ミィミはリュックを抱えたまま、俺を不安そうに見上げた。
「ご主人様……?」
「ああ、大丈夫だよ。」
俺は、ミィミの頭を軽く撫でてやりながら、ラゼルの背中を追った。
たどり着いたのは、街の片隅にある古びた酒場。
木造の扉を押し開けると、むせ返るような酒の匂いと、低い笑い声が耳を打った。
中には、明らかに俺たちとは場違いな連中がいた。
——ごつい体格の男どもが、乱雑に酒をあおる。
——壁には、見慣れない紋章の刻まれた剣や盾が掛けられている。
——カウンターの奥には、胡散臭い店主がグラスを磨きながらこちらをちらりと見た。
俺たちが店内に足を踏み入れた瞬間——
ぴたりと、空気が変わった。
いかつい男たちが、俺たちを見る。
(ああ、そういうことか。)
この場にいるほとんどの連中が、俺とミィミを”余所者”だと見抜いた。
敵意ではないが、強烈な警戒の視線。
中には、あからさまに眉をひそめ、舌打ちをする奴もいる。
「……おい、ラゼル。どこから拾ってきたんだ、そいつら?」
カウンターで酒を飲んでいた男が、低い声で言った。
黒い皮のジャケットに、露骨な傷跡。
腕には、何かの組織の印らしきタトゥーが刻まれている。
(傭兵か、流れ者か……まぁ、ここはそういう連中の溜まり場ってことか。

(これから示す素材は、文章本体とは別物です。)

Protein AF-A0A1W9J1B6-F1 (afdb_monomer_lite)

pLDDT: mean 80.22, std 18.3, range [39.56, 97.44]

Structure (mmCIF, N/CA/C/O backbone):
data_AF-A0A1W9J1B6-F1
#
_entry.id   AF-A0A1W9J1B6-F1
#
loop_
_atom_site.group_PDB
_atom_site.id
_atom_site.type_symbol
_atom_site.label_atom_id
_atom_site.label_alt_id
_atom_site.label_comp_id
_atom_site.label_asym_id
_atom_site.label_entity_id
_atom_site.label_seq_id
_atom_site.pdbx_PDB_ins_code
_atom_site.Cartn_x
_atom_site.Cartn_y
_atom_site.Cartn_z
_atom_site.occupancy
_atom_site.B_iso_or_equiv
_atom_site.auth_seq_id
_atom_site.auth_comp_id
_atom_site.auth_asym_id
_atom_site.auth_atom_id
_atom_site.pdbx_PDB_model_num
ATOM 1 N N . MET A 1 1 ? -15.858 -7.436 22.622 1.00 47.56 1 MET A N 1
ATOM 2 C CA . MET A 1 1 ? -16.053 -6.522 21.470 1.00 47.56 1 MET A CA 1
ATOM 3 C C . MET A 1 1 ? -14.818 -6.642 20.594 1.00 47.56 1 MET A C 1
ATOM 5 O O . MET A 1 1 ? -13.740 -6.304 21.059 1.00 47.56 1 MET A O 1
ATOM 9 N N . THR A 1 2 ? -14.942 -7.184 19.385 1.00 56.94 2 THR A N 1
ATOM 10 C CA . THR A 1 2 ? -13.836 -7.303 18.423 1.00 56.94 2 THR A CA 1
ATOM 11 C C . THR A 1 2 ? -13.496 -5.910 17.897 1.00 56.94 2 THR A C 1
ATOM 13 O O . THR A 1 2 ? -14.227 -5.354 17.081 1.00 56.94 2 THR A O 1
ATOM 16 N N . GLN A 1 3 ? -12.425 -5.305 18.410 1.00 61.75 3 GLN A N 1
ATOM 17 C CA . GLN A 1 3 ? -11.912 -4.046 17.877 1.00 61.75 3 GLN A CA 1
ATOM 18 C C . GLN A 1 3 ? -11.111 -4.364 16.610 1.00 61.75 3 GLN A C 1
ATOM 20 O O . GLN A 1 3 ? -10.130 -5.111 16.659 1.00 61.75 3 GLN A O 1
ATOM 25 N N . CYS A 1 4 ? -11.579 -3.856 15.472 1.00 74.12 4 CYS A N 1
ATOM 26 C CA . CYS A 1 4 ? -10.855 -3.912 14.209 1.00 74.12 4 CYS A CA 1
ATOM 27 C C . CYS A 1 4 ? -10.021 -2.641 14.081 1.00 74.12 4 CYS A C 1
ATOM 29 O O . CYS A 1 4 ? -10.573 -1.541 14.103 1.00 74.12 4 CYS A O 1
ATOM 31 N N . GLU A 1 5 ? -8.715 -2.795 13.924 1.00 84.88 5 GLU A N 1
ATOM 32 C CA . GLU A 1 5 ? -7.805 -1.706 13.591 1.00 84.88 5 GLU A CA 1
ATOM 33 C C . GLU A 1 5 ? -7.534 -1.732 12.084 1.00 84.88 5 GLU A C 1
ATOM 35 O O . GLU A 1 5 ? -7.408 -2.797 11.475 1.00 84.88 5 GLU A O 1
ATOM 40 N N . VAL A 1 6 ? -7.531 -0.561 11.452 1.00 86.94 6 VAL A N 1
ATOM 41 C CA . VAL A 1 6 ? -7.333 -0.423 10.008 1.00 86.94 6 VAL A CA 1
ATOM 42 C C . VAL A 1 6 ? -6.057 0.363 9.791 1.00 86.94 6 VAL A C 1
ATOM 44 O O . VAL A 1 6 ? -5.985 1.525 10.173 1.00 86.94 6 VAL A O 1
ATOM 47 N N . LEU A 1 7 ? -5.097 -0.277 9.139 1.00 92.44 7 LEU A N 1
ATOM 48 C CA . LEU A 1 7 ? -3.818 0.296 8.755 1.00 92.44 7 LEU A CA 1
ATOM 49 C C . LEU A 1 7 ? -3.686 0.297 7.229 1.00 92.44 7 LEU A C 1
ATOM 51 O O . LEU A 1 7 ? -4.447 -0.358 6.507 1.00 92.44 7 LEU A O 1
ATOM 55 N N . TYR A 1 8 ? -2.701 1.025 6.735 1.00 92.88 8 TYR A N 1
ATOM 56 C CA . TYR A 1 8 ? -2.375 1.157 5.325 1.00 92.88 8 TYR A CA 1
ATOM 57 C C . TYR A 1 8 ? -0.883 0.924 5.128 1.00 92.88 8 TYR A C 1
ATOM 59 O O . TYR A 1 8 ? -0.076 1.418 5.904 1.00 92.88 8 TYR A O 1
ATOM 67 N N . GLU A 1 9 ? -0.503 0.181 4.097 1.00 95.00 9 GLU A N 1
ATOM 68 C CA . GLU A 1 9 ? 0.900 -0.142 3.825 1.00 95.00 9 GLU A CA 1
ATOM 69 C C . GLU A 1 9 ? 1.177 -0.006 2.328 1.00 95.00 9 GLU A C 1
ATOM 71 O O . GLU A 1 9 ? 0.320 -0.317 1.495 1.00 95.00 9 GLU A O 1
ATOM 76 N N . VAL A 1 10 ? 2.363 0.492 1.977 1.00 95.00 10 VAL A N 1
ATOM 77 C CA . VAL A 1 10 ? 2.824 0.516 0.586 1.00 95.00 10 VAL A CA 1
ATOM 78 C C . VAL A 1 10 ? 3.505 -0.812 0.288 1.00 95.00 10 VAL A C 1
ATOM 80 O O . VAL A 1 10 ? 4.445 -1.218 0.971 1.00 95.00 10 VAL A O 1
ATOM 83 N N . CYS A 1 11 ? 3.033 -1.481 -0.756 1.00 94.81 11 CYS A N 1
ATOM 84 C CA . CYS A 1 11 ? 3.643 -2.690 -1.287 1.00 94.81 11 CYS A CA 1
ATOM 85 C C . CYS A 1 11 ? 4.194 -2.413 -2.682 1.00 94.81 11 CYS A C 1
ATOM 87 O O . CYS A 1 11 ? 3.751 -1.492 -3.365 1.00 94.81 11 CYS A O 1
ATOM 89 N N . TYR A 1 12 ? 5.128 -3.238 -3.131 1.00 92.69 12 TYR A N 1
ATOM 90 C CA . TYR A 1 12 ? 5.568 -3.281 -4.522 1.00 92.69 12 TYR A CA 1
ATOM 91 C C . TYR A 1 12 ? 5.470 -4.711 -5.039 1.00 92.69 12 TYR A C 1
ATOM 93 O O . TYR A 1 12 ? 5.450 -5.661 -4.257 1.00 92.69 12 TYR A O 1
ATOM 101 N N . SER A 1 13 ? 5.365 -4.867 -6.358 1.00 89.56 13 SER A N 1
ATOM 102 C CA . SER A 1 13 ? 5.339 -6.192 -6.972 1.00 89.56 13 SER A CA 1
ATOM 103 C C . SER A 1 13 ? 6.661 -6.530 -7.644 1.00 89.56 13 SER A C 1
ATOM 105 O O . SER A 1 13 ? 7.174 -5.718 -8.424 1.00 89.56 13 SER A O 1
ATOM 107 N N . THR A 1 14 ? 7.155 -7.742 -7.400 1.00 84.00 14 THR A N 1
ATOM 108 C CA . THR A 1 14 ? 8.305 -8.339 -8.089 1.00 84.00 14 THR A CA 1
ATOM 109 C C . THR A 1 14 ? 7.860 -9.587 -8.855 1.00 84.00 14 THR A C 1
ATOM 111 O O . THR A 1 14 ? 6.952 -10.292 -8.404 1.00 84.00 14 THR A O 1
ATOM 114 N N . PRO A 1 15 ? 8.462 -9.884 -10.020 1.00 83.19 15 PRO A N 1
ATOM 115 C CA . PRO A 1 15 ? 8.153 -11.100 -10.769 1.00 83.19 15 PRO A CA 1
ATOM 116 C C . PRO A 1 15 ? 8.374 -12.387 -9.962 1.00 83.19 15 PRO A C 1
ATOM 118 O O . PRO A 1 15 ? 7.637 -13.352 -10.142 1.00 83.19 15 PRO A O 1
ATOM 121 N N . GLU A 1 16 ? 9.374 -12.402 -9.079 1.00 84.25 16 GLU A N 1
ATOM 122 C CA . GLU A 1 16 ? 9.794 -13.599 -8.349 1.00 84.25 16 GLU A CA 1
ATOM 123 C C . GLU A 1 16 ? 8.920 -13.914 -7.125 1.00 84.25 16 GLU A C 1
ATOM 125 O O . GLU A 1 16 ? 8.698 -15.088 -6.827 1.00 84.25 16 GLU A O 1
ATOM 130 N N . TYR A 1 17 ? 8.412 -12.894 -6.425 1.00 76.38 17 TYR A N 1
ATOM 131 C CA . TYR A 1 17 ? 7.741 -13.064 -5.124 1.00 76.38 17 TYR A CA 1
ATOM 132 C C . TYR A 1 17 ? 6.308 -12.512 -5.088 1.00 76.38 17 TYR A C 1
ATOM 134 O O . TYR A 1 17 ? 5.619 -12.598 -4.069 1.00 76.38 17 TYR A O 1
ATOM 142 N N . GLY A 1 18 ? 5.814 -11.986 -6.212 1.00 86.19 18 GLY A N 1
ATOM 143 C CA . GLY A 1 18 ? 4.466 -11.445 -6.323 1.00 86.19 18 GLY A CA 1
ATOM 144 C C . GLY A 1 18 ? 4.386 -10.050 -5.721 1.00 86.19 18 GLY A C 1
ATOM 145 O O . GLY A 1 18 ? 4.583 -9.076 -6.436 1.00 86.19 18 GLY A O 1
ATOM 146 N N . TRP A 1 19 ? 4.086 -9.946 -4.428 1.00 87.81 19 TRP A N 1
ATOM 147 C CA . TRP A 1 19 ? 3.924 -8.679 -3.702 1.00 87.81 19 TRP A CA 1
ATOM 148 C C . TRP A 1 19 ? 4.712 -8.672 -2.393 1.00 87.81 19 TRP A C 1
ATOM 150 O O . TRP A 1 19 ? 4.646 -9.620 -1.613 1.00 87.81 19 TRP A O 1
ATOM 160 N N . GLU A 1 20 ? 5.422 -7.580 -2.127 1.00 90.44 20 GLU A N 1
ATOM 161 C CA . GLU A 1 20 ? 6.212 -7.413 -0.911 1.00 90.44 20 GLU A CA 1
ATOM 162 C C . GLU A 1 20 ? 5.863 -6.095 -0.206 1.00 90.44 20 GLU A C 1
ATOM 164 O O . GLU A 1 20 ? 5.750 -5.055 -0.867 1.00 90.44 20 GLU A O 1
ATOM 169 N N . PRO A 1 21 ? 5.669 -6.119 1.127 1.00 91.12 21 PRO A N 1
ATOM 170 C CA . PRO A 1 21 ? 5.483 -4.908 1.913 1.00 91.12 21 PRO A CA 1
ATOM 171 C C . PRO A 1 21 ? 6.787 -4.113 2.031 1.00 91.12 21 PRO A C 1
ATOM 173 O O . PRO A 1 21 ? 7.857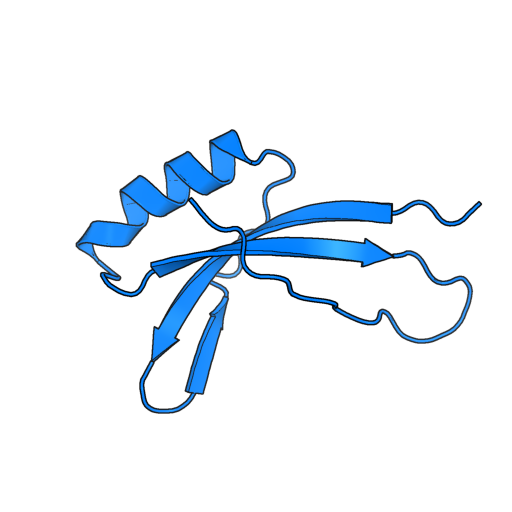 -4.690 2.209 1.00 91.12 21 PRO A O 1
ATOM 176 N N . MET A 1 22 ? 6.694 -2.781 2.029 1.00 88.75 22 MET A N 1
ATOM 177 C CA . MET A 1 22 ? 7.834 -1.916 2.367 1.00 88.75 22 MET A CA 1
ATOM 178 C C . MET A 1 22 ? 8.104 -1.840 3.880 1.00 88.75 22 MET A C 1
ATOM 180 O O . MET A 1 22 ? 9.126 -1.291 4.290 1.00 88.75 22 MET A O 1
ATOM 184 N N . GLY A 1 23 ? 7.223 -2.410 4.712 1.00 83.62 23 GLY A N 1
ATOM 185 C CA . GLY A 1 23 ? 7.423 -2.576 6.153 1.00 83.62 23 GLY A CA 1
ATOM 186 C C . GLY A 1 23 ? 6.953 -1.402 7.013 1.00 83.62 23 GLY A C 1
ATOM 187 O O . GLY A 1 23 ? 7.112 -1.453 8.232 1.00 83.62 23 GLY A O 1
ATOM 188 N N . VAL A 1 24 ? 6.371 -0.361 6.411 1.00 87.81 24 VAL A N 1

)
ラゼルは、気にも留めずカウンターに腰を下ろす。
「拾ってきたって言い方はやめな。ちょっと気になる奴ってだけさ。」
「ふん……」
男は俺を値踏みするようにじろりと見た。
「ガキじゃねぇか。」
「獣人連れで、しかも貴族崩れか? そんなのを連れ回して、何が面白ぇんだ?」
男の言葉に、周囲の奴らがクスクスと笑う。
(なるほど……“獣人を連れている”ってだけで、俺はすでに一つ格を下げられているわけだ。)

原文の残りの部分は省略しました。